* Exercise goal: Beginning at the top of the listing, repeat each line exactly until the line with "ATOM 38 C C" has been repeated too.

───── Extracted material

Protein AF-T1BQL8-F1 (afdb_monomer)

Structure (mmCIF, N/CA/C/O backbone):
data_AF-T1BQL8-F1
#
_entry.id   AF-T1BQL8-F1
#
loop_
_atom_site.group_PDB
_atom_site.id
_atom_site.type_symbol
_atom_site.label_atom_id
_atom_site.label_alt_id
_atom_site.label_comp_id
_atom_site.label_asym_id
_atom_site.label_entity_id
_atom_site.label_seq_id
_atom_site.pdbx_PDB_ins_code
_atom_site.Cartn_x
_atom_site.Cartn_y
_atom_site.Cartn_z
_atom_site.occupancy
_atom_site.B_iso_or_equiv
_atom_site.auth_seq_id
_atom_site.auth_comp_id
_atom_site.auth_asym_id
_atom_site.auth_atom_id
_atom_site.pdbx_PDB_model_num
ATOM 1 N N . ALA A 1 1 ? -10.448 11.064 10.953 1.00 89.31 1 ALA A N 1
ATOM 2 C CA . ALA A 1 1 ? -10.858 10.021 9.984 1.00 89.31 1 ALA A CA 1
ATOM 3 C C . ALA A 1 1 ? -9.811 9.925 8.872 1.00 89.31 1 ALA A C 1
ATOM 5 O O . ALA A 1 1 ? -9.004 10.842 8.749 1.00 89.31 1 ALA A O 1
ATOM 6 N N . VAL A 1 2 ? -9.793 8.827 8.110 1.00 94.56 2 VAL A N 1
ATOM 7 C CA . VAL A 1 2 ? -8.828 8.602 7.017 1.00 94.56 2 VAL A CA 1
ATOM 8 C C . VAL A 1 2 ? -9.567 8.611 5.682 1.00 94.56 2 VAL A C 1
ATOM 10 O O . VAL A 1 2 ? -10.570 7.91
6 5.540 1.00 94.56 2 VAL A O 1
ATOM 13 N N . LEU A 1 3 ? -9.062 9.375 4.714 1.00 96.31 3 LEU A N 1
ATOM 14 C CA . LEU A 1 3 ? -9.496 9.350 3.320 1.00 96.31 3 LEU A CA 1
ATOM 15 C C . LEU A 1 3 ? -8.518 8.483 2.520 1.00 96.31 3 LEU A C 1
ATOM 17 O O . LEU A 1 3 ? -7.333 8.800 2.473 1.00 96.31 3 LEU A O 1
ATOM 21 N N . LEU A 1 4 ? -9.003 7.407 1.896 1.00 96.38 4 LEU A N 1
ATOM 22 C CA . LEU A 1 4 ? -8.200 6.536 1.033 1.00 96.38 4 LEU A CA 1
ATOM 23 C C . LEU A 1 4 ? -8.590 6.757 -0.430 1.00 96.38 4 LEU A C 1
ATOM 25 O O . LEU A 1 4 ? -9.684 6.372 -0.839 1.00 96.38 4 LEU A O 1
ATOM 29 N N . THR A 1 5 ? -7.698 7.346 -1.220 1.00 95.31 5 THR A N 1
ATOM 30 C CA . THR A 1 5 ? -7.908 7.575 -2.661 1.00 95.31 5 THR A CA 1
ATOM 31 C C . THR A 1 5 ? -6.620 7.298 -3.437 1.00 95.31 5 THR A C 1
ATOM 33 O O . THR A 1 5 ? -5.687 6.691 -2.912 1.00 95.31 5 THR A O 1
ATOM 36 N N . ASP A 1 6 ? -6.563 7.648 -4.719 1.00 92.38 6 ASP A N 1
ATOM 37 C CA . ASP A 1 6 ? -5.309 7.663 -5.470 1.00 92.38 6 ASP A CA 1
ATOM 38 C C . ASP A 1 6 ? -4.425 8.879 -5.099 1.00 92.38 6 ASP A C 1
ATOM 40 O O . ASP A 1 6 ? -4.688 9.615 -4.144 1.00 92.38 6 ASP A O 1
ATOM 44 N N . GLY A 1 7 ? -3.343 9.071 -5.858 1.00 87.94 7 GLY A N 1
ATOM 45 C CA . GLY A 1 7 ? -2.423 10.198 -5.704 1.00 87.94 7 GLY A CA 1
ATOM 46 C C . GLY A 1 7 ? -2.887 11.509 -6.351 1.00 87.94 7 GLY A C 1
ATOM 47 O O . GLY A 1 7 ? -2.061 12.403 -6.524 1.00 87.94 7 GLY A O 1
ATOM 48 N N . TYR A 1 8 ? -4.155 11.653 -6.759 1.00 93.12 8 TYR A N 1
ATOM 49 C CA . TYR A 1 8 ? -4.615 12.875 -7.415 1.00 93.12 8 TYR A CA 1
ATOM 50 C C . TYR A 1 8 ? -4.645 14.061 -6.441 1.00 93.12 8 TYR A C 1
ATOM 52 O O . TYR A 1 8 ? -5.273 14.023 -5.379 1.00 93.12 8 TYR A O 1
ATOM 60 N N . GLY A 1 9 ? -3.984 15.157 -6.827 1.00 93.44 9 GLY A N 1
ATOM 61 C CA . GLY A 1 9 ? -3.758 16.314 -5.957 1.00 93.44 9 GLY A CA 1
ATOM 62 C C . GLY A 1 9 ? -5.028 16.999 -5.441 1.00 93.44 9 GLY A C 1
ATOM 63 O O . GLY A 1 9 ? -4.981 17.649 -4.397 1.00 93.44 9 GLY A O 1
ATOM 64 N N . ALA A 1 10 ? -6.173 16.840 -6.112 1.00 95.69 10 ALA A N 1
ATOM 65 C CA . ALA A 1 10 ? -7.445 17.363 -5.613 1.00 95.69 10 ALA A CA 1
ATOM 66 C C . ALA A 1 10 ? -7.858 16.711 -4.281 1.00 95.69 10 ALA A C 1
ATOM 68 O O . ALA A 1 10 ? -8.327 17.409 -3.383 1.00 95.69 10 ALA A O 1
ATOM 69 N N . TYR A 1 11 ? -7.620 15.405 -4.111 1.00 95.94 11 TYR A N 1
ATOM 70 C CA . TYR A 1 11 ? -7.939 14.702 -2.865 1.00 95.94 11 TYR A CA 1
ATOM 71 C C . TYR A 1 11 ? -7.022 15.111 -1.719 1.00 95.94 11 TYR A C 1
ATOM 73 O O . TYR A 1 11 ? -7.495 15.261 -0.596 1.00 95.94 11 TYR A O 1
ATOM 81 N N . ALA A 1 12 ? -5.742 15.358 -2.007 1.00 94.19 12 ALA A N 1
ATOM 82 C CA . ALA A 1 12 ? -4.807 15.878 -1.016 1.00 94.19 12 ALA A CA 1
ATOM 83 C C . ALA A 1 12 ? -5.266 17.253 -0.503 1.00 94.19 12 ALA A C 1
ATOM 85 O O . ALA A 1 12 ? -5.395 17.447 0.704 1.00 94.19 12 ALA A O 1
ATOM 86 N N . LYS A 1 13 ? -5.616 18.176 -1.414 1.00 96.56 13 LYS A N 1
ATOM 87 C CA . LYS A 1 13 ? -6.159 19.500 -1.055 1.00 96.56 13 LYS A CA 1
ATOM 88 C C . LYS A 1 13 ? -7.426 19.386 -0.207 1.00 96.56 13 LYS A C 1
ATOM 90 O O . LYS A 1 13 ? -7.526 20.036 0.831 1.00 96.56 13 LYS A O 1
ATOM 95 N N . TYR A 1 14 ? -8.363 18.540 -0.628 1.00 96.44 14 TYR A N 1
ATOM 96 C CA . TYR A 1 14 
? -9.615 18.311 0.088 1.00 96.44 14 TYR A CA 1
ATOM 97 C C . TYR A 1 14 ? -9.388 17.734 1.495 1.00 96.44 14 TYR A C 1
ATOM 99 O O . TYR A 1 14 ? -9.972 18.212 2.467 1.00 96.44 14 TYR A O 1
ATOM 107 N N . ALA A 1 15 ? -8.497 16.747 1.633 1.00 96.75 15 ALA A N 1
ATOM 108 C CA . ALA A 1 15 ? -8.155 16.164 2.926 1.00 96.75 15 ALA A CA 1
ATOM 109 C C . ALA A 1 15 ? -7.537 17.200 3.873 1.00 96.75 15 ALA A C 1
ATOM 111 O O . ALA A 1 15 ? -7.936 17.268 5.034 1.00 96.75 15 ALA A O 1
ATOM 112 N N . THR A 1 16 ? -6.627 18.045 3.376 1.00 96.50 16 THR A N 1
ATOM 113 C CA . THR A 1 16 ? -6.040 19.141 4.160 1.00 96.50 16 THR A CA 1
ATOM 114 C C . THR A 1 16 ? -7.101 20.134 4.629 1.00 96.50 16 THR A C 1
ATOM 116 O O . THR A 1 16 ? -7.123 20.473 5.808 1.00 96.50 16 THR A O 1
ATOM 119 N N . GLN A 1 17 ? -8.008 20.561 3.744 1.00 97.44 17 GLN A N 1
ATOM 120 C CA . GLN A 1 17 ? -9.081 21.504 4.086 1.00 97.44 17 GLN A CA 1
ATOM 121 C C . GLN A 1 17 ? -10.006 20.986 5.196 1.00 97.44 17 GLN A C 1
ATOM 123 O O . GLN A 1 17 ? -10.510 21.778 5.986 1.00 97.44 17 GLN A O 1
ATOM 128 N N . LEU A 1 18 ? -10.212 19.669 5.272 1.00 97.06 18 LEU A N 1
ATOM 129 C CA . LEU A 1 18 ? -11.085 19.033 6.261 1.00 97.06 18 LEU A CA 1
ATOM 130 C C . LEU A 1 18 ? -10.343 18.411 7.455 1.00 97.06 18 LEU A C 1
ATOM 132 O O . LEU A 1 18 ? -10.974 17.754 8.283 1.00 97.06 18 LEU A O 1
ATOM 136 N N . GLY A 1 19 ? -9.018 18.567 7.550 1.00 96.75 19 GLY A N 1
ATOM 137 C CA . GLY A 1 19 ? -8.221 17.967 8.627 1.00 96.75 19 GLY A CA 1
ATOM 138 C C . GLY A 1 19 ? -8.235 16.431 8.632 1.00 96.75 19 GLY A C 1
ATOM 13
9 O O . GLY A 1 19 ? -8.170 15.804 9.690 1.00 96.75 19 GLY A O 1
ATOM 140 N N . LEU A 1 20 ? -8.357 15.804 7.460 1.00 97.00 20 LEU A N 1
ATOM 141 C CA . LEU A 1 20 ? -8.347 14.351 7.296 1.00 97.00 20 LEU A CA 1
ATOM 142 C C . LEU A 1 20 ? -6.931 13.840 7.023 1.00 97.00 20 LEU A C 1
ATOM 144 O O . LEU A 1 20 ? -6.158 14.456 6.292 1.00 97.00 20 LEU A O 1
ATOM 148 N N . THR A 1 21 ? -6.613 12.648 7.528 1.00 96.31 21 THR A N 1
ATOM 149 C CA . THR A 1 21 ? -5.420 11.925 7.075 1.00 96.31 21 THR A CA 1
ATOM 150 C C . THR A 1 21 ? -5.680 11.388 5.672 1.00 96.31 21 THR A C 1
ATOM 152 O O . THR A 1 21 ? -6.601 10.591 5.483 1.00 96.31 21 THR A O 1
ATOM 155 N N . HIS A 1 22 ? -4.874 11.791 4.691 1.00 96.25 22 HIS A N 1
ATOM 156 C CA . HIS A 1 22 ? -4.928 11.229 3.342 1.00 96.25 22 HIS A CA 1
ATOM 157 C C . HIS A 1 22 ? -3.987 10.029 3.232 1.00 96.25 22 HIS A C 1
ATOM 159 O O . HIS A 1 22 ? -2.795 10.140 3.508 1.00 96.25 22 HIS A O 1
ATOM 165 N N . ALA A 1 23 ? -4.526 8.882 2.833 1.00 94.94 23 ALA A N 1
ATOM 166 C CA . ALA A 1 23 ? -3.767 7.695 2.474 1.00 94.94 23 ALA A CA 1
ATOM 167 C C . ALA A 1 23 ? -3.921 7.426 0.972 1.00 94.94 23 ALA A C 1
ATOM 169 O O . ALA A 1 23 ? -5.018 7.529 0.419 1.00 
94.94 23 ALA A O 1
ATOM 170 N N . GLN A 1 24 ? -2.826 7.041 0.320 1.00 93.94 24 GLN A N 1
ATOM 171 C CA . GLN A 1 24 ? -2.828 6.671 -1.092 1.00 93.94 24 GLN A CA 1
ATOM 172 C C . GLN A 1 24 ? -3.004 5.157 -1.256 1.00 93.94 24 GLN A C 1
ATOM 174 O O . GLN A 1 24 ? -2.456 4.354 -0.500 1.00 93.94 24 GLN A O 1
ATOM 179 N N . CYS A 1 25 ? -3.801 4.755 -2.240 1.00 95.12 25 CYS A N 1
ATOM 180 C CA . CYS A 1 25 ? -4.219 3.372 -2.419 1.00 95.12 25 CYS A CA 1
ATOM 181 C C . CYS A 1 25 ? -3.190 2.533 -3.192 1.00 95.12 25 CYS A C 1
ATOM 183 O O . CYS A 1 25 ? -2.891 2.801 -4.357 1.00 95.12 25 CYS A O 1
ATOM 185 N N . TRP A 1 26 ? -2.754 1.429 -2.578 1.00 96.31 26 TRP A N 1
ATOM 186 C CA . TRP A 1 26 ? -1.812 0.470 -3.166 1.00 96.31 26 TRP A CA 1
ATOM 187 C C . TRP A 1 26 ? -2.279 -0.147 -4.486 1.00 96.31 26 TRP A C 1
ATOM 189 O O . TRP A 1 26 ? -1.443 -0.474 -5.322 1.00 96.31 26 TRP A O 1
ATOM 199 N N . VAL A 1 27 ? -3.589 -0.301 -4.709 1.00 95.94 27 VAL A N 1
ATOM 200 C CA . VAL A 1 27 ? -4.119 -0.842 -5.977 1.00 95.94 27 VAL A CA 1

──────────

* Answer space:
Protein AF-T1BQL8-F1 (afdb_monomer)

Structure (mmCIF, N/CA/C/O backbone):
data_AF-T1BQL8-F1
#
_entry.id   AF-T1BQL8-F1
#
loop_
_atom_site.group_PDB
_atom_site.id
_atom_site.type_symbol
_atom_site.label_atom_id
_atom_site.label_alt_id
_atom_site.label_comp_id
_atom_site.label_asym_id
_atom_site.label_entity_id
_atom_site.label_seq_id
_atom_site.pdbx_PDB_ins_code
_atom_site.Cartn_x
_atom_site.Cartn_y
_atom_site.Cartn_z
_atom_site.occupancy
_atom_site.B_iso_or_equiv
_atom_site.auth_seq_id
_atom_site.auth_comp_id
_atom_site.auth_asym_id
_atom_site.auth_atom_id
_atom_site.pdbx_PDB_model_num
ATOM 1 N N . ALA A 1 1 ? -10.448 11.064 10.953 1.00 89.31 1 ALA A N 1
ATOM 2 C CA . ALA A 1 1 ? -10.858 10.021 9.984 1.00 89.31 1 ALA A CA 1
ATOM 3 C C . ALA A 1 1 ? -9.811 9.925 8.872 1.00 89.31 1 ALA A C 1
ATOM 5 O O . ALA A 1 1 ? -9.004 10.842 8.749 1.00 89.31 1 ALA A O 1
ATOM 6 N N . VAL A 1 2 ? -9.793 8.827 8.110 1.00 94.56 2 VAL A N 1
ATOM 7 C CA . VAL A 1 2 ? -8.828 8.602 7.017 1.00 94.56 2 VAL A CA 1
ATOM 8 C C . VAL A 1 2 ? -9.567 8.611 5.682 1.00 94.56 2 VAL A C 1
ATOM 10 O O . VAL A 1 2 ? -10.570 7.91
6 5.540 1.00 94.56 2 VAL A O 1
ATOM 13 N N . LEU A 1 3 ? -9.062 9.375 4.714 1.00 96.31 3 LEU A N 1
ATOM 14 C CA . LEU A 1 3 ? -9.496 9.350 3.320 1.00 96.31 3 LEU A CA 1
ATOM 15 C C . LEU A 1 3 ? -8.518 8.483 2.520 1.00 96.31 3 LEU A C 1
ATOM 17 O O . LEU A 1 3 ? -7.333 8.800 2.473 1.00 96.31 3 LEU A O 1
ATOM 21 N N . LEU A 1 4 ? -9.003 7.407 1.896 1.00 96.38 4 LEU A N 1
ATOM 22 C CA . LEU A 1 4 ? -8.200 6.536 1.033 1.00 96.38 4 LEU A CA 1
ATOM 23 C C . LEU A 1 4 ? -8.590 6.757 -0.430 1.00 96.38 4 LEU A C 1
ATOM 25 O O . LEU A 1 4 ? -9.684 6.372 -0.839 1.00 96.38 4 LEU A O 1
ATOM 29 N N . THR A 1 5 ? -7.698 7.346 -1.220 1.00 95.31 5 THR A N 1
ATOM 30 C CA . THR A 1 5 ? -7.908 7.575 -2.661 1.00 95.31 5 THR A CA 1
ATOM 31 C C . THR A 1 5 ? -6.620 7.298 -3.437 1.00 95.31 5 THR A C 1
ATOM 33 O O . THR A 1 5 ? -5.687 6.691 -2.912 1.00 95.31 5 THR A O 1
ATOM 36 N N . ASP A 1 6 ? -6.563 7.648 -4.719 1.00 92.38 6 ASP A N 1
ATOM 37 C CA . ASP A 1 6 ? -5.309 7.663 -5.470 1.00 92.38 6 ASP A CA 1
ATOM 38 C C . ASP A 1 6 ? -4.425 8.879 -5.099 1.00 92.38 6 ASP A C 1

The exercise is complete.